Нужно понять правильно, да, это было в неком смысле болезненно — то, что он не испытывал ко мне желания, но я оставил попытки его возбудить лишь по одной причине — я не хотел доставлять ему дискомфорта. Я не знал, почему его тело не реагировало на меня так, как мое на него, возможно, он не испытывал влечения к парням, или конкретно ко мне, а сейчас лишь делал то, что ему приходилось делать. У меня не было верного ответа на этот счет, потому что мы никогда это не обсуждали, и я просто оставил этот вопрос.
Но иногда он бывал слишком отдающимся, таким, словно действительно желал, но просто не мог это проявить через своё тело. И в тот день было именно так.
Его бедра соприкасались с моими, и я был уже наполовину тверд, потому что я твердел слишком сильно всякий раз, когда инициатива шла с его стороны. Он кусал мочку моего уха, теплое дыхание щекотало мою кожу, и я старался быть осторожным и желающим, просто чтобы понять, удастся ли мне заставить его хотеть меня в этот раз.
Луи терся об меня, немного остервенело, его взгляд казался поплывшим, но было ровно также как и всегда. Я сжимал его задницу в руках, а он смотрел на меня сверху вниз из-под опущенных ресниц и падающих на лицо волос.
Я стал замечать его мелкие привлекательные детали, например, то, что цвет его волос был немного карамельным, или то, что его голубые глаза иногда блестели, когда я его целовал. Я знал, что он всегда сжимался, когда я прикасался губами к его шее, хотя щекотки он не боялся. Но когда я отстранялся, он мог иногда запутаться пальцами в мои волосы и прижать меня обратно.
Он был очень странным, и это сводило с ума еще больше.
Иногда Луи мог прошептать какую-то безумную вещь, вроде сексуальной просьбы или то, как ему хорошо. Я не понимал, зачем он говорил что-то подобное, если я чувствовал, насколько сильно ему это не нравится.
Это было настолько дерьмово, что я знал все эти вещи и держал в своей голове, чтобы позже проматывать их как заезженную пленку, думая и думая об этом всё время.
А потом он сделал это.
Он склонился надо мной, медленно и глубоко поцеловал меня, и прошептал:
— Сегодня много времени, да? Трахни меня.
Это был первый раз, когда он сам попросил меня сделать это.
***
Обычно наш секс проходил довольно быстро. Я бы даже назвал это перепихами.
Во-первых, всегда была вероятность того, что нас застукают надзиратели, а они этого не жалуют.
Во-вторых, я всегда боялся, что это превратится во что-то запутанное.
В-третьих, согласитесь, я выглядел бы как маньяк-извращенец, насилующий парня, который даже этого не хочет. Ладно, в самом начале была разовая акция, когда я изнасиловал его в душевой, но теперь…
А теперь он сам просил меня сделать это. Обычно всегда.
С каждым разом все происходило как-то дольше, тщательнее, желаннее. Я целовал его, и он отвечал мне, я входил в него, и он просил продолжать.

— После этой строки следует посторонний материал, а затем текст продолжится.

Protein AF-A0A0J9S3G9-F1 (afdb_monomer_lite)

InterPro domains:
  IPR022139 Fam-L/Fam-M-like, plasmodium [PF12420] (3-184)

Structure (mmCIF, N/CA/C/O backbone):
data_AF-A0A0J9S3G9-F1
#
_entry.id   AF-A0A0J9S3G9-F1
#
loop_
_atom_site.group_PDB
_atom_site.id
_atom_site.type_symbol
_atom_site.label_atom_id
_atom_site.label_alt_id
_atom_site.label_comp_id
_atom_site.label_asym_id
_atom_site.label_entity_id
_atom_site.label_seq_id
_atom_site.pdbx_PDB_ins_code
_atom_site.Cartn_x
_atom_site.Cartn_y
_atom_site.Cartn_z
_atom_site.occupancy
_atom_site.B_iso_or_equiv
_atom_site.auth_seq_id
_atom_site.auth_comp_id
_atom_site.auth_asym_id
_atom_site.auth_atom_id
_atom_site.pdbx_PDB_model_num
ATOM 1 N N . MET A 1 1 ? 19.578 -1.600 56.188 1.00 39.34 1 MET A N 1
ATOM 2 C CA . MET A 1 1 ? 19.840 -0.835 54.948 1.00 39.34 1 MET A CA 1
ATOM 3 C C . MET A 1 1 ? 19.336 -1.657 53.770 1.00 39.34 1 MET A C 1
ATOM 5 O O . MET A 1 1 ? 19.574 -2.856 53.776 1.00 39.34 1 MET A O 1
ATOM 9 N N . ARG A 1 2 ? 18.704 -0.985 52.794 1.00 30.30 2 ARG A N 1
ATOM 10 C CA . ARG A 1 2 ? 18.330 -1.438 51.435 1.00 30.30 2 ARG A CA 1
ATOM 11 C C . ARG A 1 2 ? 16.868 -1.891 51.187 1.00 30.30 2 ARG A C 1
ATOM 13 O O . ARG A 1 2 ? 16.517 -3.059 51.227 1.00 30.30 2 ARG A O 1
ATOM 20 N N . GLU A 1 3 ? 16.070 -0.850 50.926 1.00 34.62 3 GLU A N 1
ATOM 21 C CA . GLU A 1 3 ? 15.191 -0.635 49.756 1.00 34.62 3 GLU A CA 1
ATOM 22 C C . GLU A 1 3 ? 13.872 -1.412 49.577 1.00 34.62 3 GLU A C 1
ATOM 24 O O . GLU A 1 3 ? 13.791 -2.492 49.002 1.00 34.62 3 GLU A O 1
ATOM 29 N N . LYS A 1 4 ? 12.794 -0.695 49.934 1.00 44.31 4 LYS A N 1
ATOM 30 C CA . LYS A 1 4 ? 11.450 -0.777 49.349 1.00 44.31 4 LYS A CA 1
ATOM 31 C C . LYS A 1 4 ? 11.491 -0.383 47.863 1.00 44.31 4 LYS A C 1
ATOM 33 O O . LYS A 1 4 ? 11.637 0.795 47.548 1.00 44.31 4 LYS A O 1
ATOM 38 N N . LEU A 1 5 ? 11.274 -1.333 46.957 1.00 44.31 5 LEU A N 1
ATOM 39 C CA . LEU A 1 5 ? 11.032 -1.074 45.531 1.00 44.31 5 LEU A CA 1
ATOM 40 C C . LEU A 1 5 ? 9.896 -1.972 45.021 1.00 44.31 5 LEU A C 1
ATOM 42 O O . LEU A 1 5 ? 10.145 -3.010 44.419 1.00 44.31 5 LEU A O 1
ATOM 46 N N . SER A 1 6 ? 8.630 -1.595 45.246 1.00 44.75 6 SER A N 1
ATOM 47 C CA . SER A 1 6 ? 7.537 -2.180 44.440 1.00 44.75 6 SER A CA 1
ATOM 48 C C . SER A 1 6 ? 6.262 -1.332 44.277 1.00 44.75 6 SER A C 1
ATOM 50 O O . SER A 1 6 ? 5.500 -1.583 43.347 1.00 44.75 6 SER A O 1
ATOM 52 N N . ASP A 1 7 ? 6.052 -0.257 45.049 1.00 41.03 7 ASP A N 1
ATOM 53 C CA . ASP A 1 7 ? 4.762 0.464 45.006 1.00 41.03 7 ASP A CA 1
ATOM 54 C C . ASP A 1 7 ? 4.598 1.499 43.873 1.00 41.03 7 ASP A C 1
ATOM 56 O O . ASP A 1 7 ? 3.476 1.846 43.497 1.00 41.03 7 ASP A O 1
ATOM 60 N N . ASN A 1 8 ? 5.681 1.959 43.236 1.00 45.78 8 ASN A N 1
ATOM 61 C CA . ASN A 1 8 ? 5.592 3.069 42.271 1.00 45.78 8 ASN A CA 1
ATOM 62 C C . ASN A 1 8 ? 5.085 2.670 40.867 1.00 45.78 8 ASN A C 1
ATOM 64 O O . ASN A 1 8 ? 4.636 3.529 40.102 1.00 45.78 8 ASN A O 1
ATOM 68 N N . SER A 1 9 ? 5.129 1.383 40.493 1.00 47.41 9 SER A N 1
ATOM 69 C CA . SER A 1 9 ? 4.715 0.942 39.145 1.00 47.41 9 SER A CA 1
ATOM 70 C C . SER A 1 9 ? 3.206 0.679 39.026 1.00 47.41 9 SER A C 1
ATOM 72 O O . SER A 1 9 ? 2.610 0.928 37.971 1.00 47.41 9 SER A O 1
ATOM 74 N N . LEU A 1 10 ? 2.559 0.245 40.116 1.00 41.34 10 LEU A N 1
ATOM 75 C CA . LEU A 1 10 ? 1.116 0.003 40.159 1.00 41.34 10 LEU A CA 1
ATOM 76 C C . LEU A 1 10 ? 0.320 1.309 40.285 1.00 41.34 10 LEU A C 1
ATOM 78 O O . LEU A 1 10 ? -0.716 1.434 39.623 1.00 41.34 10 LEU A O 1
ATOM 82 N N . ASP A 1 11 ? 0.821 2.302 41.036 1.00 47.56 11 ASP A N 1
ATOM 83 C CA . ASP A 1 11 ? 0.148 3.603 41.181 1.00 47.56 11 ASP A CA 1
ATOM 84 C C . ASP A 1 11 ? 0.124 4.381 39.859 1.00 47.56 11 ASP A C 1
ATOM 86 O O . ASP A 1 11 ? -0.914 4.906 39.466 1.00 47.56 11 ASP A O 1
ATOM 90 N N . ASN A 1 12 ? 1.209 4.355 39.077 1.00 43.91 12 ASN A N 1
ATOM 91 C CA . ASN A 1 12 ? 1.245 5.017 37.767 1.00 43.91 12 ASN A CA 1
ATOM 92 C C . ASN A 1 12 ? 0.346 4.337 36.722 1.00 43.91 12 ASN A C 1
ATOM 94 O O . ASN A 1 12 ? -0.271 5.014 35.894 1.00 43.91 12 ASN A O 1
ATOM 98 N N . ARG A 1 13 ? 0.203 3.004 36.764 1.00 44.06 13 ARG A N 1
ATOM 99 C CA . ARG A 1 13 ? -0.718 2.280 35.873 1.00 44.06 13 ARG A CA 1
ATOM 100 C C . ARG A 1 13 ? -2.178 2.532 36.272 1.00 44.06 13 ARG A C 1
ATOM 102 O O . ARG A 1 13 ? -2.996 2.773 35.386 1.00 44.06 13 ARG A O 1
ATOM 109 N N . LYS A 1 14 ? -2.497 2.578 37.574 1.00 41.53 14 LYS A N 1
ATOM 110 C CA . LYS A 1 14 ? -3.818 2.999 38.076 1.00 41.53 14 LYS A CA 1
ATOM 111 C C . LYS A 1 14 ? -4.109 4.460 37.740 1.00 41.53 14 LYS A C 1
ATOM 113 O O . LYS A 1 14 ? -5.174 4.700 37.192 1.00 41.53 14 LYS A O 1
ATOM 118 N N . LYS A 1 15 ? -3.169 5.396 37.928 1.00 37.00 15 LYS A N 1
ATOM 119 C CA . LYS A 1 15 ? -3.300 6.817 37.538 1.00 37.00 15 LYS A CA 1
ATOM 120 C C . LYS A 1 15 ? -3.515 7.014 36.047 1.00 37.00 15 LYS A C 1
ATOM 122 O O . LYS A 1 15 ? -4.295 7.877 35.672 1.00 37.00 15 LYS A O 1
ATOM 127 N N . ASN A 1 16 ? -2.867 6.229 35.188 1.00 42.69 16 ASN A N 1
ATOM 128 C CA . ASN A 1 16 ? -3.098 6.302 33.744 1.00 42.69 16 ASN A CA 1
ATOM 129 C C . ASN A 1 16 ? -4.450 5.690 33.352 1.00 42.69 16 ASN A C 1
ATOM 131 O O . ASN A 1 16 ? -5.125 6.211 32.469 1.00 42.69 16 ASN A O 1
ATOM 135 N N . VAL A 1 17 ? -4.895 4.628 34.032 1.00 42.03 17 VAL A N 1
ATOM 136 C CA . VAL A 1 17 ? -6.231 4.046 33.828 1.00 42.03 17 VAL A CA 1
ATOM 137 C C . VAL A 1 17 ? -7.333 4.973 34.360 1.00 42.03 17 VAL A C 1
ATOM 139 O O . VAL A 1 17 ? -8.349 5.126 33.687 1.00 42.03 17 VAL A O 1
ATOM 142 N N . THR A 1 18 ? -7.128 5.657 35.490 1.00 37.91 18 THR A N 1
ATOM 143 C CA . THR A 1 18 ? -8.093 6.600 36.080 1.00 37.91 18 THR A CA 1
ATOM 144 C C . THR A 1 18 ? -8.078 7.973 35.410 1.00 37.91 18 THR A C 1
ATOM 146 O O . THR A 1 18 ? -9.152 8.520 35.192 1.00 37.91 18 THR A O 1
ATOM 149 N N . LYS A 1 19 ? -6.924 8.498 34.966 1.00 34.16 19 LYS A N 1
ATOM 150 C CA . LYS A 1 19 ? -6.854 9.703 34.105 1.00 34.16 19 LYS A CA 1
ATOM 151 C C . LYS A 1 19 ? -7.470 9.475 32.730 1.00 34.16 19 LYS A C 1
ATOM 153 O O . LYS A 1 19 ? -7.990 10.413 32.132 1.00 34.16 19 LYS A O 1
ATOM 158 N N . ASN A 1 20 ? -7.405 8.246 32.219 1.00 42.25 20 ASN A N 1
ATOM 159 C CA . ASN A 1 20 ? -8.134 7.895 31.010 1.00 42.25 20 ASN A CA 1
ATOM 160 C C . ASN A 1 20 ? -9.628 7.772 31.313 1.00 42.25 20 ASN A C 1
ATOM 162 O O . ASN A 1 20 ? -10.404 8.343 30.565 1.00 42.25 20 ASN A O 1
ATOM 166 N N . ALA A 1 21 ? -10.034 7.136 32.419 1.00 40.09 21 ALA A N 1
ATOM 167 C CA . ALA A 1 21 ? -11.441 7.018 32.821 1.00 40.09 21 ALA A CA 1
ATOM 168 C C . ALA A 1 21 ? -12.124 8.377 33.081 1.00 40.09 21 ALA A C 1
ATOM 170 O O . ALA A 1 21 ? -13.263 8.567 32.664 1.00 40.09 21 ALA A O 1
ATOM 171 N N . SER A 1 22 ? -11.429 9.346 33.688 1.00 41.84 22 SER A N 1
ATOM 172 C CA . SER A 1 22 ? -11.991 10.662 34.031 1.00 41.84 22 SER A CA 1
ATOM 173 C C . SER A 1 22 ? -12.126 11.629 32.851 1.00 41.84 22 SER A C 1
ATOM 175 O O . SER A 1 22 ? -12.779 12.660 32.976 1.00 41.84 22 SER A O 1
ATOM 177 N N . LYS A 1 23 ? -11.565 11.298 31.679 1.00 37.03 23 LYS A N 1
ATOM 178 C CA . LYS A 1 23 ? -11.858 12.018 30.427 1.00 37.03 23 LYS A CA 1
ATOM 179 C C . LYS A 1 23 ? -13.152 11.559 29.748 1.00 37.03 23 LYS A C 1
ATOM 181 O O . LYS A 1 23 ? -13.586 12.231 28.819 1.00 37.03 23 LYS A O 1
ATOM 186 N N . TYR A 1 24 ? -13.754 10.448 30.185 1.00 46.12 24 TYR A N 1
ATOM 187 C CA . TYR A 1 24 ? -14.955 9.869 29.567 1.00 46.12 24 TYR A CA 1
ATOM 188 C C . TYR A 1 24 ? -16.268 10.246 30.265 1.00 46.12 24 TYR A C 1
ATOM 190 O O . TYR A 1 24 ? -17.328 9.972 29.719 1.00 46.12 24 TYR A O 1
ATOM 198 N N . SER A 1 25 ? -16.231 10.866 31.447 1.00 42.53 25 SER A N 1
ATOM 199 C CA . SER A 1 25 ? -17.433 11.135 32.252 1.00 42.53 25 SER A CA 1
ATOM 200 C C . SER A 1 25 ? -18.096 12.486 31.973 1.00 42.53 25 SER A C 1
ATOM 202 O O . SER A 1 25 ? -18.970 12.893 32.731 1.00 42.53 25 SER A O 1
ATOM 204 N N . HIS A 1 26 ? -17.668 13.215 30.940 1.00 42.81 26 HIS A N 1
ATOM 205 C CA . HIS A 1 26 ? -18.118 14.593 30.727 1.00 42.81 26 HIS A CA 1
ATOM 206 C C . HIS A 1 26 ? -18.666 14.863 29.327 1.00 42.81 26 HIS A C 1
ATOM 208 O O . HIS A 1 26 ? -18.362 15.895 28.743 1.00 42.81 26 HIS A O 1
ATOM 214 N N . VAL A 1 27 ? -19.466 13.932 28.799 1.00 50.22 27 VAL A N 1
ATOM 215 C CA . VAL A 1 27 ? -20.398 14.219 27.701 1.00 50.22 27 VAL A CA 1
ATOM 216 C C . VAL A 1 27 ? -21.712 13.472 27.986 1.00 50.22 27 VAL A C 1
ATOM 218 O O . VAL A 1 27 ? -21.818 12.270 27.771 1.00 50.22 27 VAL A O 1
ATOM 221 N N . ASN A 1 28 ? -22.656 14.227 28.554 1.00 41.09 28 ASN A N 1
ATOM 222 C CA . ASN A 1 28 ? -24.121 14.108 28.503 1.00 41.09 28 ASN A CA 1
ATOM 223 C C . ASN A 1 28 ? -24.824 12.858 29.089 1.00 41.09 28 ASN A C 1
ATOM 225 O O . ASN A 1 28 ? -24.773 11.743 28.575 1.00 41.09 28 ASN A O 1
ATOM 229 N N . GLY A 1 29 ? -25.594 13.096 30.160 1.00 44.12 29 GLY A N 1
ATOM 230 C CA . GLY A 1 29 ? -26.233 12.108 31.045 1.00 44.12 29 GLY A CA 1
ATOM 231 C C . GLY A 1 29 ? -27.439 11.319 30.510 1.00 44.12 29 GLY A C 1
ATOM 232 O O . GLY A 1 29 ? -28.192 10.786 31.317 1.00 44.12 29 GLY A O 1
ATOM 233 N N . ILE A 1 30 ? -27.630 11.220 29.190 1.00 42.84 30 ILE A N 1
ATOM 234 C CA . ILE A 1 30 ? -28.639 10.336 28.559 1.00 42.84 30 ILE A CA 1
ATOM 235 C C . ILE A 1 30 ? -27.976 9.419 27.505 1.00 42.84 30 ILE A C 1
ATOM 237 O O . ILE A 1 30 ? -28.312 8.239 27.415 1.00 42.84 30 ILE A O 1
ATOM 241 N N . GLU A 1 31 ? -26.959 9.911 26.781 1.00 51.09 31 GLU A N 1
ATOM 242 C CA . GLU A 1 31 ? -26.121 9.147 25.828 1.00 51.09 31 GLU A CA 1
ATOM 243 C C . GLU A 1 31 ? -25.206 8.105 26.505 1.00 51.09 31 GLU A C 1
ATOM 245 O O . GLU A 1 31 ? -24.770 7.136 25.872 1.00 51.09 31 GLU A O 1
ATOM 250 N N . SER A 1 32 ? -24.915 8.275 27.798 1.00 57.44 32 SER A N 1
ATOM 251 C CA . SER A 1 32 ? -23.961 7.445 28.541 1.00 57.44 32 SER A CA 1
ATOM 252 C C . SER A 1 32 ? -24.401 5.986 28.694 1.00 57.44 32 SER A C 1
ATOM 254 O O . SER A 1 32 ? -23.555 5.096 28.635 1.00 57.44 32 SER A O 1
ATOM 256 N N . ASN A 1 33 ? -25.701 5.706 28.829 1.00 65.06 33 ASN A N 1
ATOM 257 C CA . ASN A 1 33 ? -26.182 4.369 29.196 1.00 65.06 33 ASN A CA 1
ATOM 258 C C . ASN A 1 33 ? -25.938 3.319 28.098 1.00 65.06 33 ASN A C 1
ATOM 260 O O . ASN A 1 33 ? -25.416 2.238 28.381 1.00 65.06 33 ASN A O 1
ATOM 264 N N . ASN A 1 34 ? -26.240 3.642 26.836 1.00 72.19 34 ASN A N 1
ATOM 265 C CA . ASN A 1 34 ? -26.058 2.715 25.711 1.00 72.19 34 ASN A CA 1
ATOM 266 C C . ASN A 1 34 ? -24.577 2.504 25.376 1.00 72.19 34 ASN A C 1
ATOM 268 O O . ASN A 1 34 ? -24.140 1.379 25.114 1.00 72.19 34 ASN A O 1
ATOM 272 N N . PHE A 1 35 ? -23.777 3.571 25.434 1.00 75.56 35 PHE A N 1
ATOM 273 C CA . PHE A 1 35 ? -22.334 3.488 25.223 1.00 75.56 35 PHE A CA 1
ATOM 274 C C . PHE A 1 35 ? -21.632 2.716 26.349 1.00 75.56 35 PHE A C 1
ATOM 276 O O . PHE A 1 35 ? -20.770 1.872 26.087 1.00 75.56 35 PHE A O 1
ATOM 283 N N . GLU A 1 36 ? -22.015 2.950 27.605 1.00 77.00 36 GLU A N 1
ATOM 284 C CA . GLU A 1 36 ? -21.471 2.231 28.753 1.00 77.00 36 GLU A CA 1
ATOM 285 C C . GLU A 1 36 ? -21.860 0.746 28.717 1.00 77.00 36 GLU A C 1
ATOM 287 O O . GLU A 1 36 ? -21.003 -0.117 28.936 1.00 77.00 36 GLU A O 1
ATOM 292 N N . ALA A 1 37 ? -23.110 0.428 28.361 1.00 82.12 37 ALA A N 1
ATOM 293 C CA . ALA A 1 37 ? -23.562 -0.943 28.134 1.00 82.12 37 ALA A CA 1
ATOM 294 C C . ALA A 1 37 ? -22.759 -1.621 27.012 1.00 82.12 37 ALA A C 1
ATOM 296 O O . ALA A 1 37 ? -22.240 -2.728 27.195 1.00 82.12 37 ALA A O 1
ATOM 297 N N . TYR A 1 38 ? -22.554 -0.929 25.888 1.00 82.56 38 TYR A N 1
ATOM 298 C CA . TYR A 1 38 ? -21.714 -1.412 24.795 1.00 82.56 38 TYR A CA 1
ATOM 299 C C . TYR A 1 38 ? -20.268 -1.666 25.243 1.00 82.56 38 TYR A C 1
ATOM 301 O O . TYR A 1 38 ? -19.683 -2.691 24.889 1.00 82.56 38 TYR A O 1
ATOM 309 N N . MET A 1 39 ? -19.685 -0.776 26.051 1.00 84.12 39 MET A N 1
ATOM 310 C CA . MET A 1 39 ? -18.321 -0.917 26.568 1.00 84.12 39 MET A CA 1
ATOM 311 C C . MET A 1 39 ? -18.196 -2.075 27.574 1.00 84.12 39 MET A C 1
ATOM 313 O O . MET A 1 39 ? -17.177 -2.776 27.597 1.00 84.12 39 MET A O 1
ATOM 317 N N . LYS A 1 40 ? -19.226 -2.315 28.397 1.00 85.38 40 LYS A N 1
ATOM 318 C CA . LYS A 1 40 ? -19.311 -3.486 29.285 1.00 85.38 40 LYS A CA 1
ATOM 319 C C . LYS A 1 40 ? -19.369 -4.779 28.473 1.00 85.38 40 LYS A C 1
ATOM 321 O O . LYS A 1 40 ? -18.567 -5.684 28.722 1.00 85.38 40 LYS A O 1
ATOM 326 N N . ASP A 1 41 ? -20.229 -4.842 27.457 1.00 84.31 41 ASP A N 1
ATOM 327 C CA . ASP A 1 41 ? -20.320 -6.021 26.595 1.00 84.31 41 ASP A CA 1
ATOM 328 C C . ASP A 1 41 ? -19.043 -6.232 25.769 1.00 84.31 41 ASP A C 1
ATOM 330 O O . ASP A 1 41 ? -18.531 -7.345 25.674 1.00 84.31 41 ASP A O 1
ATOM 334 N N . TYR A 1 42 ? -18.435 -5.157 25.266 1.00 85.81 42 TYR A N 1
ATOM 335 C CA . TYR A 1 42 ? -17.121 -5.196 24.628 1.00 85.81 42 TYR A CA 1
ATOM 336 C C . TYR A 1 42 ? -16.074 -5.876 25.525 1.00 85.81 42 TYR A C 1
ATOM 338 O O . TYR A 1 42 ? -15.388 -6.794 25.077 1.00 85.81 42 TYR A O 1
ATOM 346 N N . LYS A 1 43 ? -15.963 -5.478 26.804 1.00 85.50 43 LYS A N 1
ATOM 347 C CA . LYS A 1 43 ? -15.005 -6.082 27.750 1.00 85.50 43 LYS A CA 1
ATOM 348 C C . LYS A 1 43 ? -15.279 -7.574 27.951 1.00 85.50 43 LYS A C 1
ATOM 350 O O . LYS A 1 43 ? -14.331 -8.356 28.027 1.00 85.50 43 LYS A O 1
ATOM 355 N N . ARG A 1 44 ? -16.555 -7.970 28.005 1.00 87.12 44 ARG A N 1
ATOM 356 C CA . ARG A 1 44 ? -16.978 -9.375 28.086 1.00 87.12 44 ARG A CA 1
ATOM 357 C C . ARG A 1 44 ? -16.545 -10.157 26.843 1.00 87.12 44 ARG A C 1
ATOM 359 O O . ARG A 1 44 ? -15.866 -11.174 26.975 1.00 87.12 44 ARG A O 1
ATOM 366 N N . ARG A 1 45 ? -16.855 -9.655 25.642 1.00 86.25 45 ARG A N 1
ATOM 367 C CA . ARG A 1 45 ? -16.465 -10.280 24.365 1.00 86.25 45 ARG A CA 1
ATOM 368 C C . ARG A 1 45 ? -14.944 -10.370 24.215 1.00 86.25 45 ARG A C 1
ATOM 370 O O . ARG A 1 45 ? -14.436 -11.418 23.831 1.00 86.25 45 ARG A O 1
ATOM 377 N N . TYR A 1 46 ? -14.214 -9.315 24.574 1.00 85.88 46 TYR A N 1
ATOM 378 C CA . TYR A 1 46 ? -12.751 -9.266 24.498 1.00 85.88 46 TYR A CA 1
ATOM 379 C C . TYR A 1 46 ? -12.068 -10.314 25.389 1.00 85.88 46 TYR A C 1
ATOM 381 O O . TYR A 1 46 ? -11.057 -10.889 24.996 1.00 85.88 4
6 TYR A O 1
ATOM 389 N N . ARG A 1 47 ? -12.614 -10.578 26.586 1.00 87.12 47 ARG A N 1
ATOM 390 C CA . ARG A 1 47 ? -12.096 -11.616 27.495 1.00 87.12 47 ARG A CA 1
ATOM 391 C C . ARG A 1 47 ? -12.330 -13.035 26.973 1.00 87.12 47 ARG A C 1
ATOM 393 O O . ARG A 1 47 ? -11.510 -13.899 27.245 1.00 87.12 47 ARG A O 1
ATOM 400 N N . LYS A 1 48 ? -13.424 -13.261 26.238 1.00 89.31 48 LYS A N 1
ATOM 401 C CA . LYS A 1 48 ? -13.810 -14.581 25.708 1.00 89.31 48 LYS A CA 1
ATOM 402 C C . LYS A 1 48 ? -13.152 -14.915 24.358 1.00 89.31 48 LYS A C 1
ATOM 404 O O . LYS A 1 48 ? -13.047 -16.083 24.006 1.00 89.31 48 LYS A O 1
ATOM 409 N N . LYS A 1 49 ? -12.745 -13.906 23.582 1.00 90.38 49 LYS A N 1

Иногда он седлал мои бедра, насаживался на мой член сам, цеплялся своими пальцами мне за плечи и так часто и загнанно дышал, будто ставит рекорд.
Я не мог насытиться этим. Я стал ждать тех мгновений, когда он сам начнет незаметно ластиться ко мне, желая прикосновений и ласк. Самыми лучшими были моменты, когда он отвлекал меня от какого-то занятия и занимал собой.